Network Layers (Read-Only)

Auto-generated from the selected chip and architecture. Displays Input → Conv2D → Flatten → Dense → Softmax, with output shapes at each layer.

NOTE

The network topology is auto-calculated and read-only. Change the architecture via the Model Architecture dropdown.

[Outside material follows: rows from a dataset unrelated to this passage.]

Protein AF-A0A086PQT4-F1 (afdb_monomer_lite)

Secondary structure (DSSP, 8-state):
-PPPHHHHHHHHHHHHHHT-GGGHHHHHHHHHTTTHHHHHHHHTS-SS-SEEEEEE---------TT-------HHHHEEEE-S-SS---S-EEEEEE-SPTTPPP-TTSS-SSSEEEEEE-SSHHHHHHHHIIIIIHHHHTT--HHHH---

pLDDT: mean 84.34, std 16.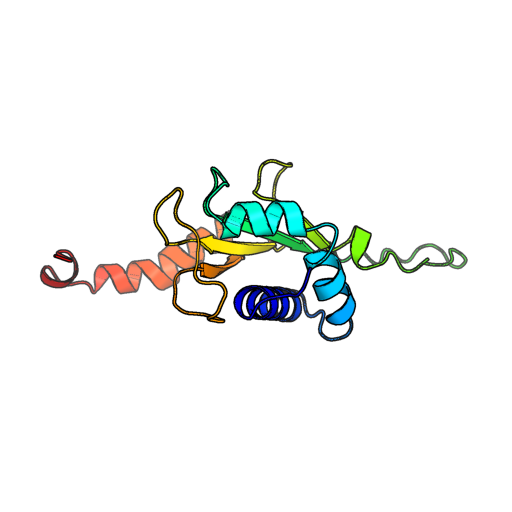72, range [37.81, 98.0]

Foldseek 3Di:
DDAFLQRLLVLVLVCVVVVVPVCSVVSVVCCVPVCVVVVVCQQQLVDPAQKKKKFFDPDPPPVDPPPDPPPPPDSVVGIDIDSCPPDDDQAKMKMKGAPDDRSHHDDRNHRDDPRIDIDIAHNPNVVVVVCCCVVPVVVVVVPDDPVNVDPD

Structure (mmCIF, N/CA/C/O backbone):
data_AF-A0A086PQT4-F1
#
_entry.id   AF-A0A086PQT4-F1
#
loop_
_atom_site.group_PDB
_atom_site.id
_atom_site.type_symbol
_atom_site.label_atom_id
_atom_site.label_alt_id
_atom_site.label_comp_id
_atom_site.label_asym_id
_atom_site.label_entity_id
_atom_site.label_seq_id
_atom_site.pdbx_PDB_ins_code
_atom_site.Cartn_x
_atom_site.Cartn_y
_atom_site.Cartn_z
_atom_site.occupancy
_atom_site.B_iso_or_equiv
_atom_site.auth_seq_id
_atom_site.auth_comp_id
_atom_site.auth_asym_id
_atom_site.auth_atom_id
_atom_site.pdbx_PDB_model_num
ATOM 1 N N . MET A 1 1 ? 4.529 15.627 -11.662 1.00 72.06 1 MET A N 1
ATOM 2 C CA . MET A 1 1 ? 3.947 16.092 -10.383 1.00 72.06 1 MET A CA 1
ATOM 3 C C . MET A 1 1 ? 4.960 15.894 -9.262 1.00 72.06 1 MET A C 1
ATOM 5 O O . MET A 1 1 ? 5.711 14.924 -9.310 1.00 72.06 1 MET A O 1
ATOM 9 N N . ALA A 1 2 ? 5.032 16.810 -8.293 1.00 87.12 2 ALA A N 1
ATOM 10 C CA . ALA A 1 2 ? 5.885 16.630 -7.118 1.00 87.12 2 ALA A CA 1
ATOM 11 C C . ALA A 1 2 ? 5.223 15.645 -6.142 1.00 87.12 2 ALA A C 1
ATOM 13 O O . ALA A 1 2 ? 4.059 15.819 -5.792 1.00 87.12 2 ALA A O 1
ATOM 14 N N . LEU A 1 3 ? 5.957 14.618 -5.708 1.00 93.19 3 LEU A N 1
ATOM 15 C CA . LEU A 1 3 ? 5.450 13.666 -4.719 1.00 93.19 3 LEU A CA 1
ATOM 16 C C . LEU A 1 3 ? 5.342 14.357 -3.354 1.00 93.19 3 LEU A C 1
ATOM 18 O O . LEU A 1 3 ? 6.284 15.011 -2.905 1.00 93.19 3 LEU A O 1
ATOM 22 N N . GLN A 1 4 ? 4.199 14.210 -2.692 1.00 96.38 4 GLN A N 1
ATOM 23 C CA . GLN A 1 4 ? 3.997 14.673 -1.312 1.00 96.38 4 GLN A CA 1
ATOM 24 C C . GLN A 1 4 ? 4.454 13.602 -0.304 1.00 96.38 4 GLN A C 1
ATOM 26 O O . GLN A 1 4 ? 4.690 12.460 -0.708 1.00 96.38 4 GLN A O 1
ATOM 31 N N . PRO A 1 5 ? 4.590 13.926 0.997 1.00 97.25 5 PRO A N 1
ATOM 32 C CA . PRO A 1 5 ? 4.997 12.963 2.025 1.00 97.25 5 PRO A CA 1
ATOM 33 C C . PRO A 1 5 ? 4.245 11.627 1.976 1.00 97.25 5 PRO A C 1
ATOM 35 O O . PRO A 1 5 ? 4.887 10.579 2.011 1.00 97.25 5 PRO A O 1
ATOM 38 N N . ARG A 1 6 ? 2.919 11.646 1.776 1.00 96.62 6 ARG A N 1
ATOM 39 C CA . ARG A 1 6 ? 2.117 10.419 1.620 1.00 96.62 6 ARG A CA 1
ATOM 40 C C . ARG A 1 6 ? 2.568 9.548 0.450 1.00 96.62 6 ARG A C 1
ATOM 42 O O . ARG A 1 6 ? 2.701 8.340 0.594 1.00 96.62 6 ARG A O 1
ATOM 49 N N . HIS A 1 7 ? 2.823 10.165 -0.700 1.00 97.31 7 HIS A N 1
ATOM 50 C CA . HIS A 1 7 ? 3.262 9.457 -1.900 1.00 97.31 7 HIS A CA 1
ATOM 51 C C . HIS A 1 7 ? 4.619 8.791 -1.693 1.00 97.31 7 HIS A C 1
ATOM 53 O O . HIS A 1 7 ? 4.789 7.634 -2.056 1.00 97.31 7 HIS A O 1
ATOM 59 N N . ARG A 1 8 ? 5.570 9.509 -1.081 1.00 97.25 8 ARG A N 1
ATOM 60 C CA . ARG A 1 8 ? 6.903 8.968 -0.780 1.00 97.25 8 ARG A CA 1
ATOM 61 C C . ARG A 1 8 ? 6.827 7.795 0.192 1.00 97.25 8 ARG A C 1
ATOM 63 O O . ARG A 1 8 ? 7.507 6.798 -0.007 1.00 97.25 8 ARG A O 1
ATOM 70 N N . TRP A 1 9 ? 5.957 7.885 1.199 1.00 97.62 9 TRP A N 1
ATOM 71 C CA . TRP A 1 9 ? 5.696 6.760 2.094 1.00 97.62 9 TRP A CA 1
ATOM 72 C C . TRP A 1 9 ? 5.107 5.558 1.348 1.00 97.62 9 TRP A C 1
ATOM 74 O O . TRP A 1 9 ? 5.577 4.443 1.531 1.00 97.62 9 TRP A O 1
ATOM 84 N N . MET A 1 10 ? 4.134 5.766 0.456 1.00 98.00 10 MET A N 1
ATOM 85 C CA . MET A 1 10 ? 3.607 4.672 -0.365 1.00 98.00 10 MET A CA 1
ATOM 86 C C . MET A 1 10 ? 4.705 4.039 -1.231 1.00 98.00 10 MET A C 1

Audio Feature Configuration — User Inputs

ParameterDescription
Input Matrix (Features)Number of filterbank frequency bins (nfilters)
Input Matrix (Time)Number of successive time frames (wincount)
Window Duration (s)Total time span in seconds covered by the time frames
Window StepAudio samples between successive short-time windows (hop size)
Preemphasis CoefficientHigh-frequency emphasis filter coefficient. Typical: 0.96875
Power OffsetLogarithmic offset before computing log-filterbank energies. Typical: 52
Enable Data AugmentationGenerates additional synthetic filterbank samples per class
Augmented Filterbanks / ClassNumber of augmented samples to generate per class
ParameterValue
Input Matrix (Features)40
Input Matrix (Time)40
Window Duration (s)1.000
Window Step384
Preemphasis Coefficient0.96875
Power Offset52
Window Length (calculated)512
Feature Extractor (calculated)log-bin
Num Samples to NN (calculated)1600
Sampling Rate (calculated)16000.00
NOTE

Use these defaults unless you have a specific reason to change them.

Label Selection

FieldDescription
Target WordsKeywords the model should detect — each is an individual class
Open-set WordsWords that must NOT trigger detection — all merged into one non-target class
Number of ClassesAuto-calculated: number of target words + 1 (open-set class) — read-only

Feature Generation Output

  1. Select Chip and Model Architecture
  2. Configure User Input Components
  3. Verify Calculated Components (Num Samples to NN, Sampling Rate, matrix dimensions)
  4. Optionally enable Data Augmentation and set Augmented Filterbanks / Class
  5. Assign Target Words and Open-set items in Label Selection
  6. Click Generate Features — output files: X_train.npy, X_test.npy, y_train.npy, y_test.npy

Data Explorer Tab

Interactive visualisation of audio sample similarity using unsupervised clustering. Identifies poorly labelled data, class overlap, and outliers. Supports KNN and SVM classifiers.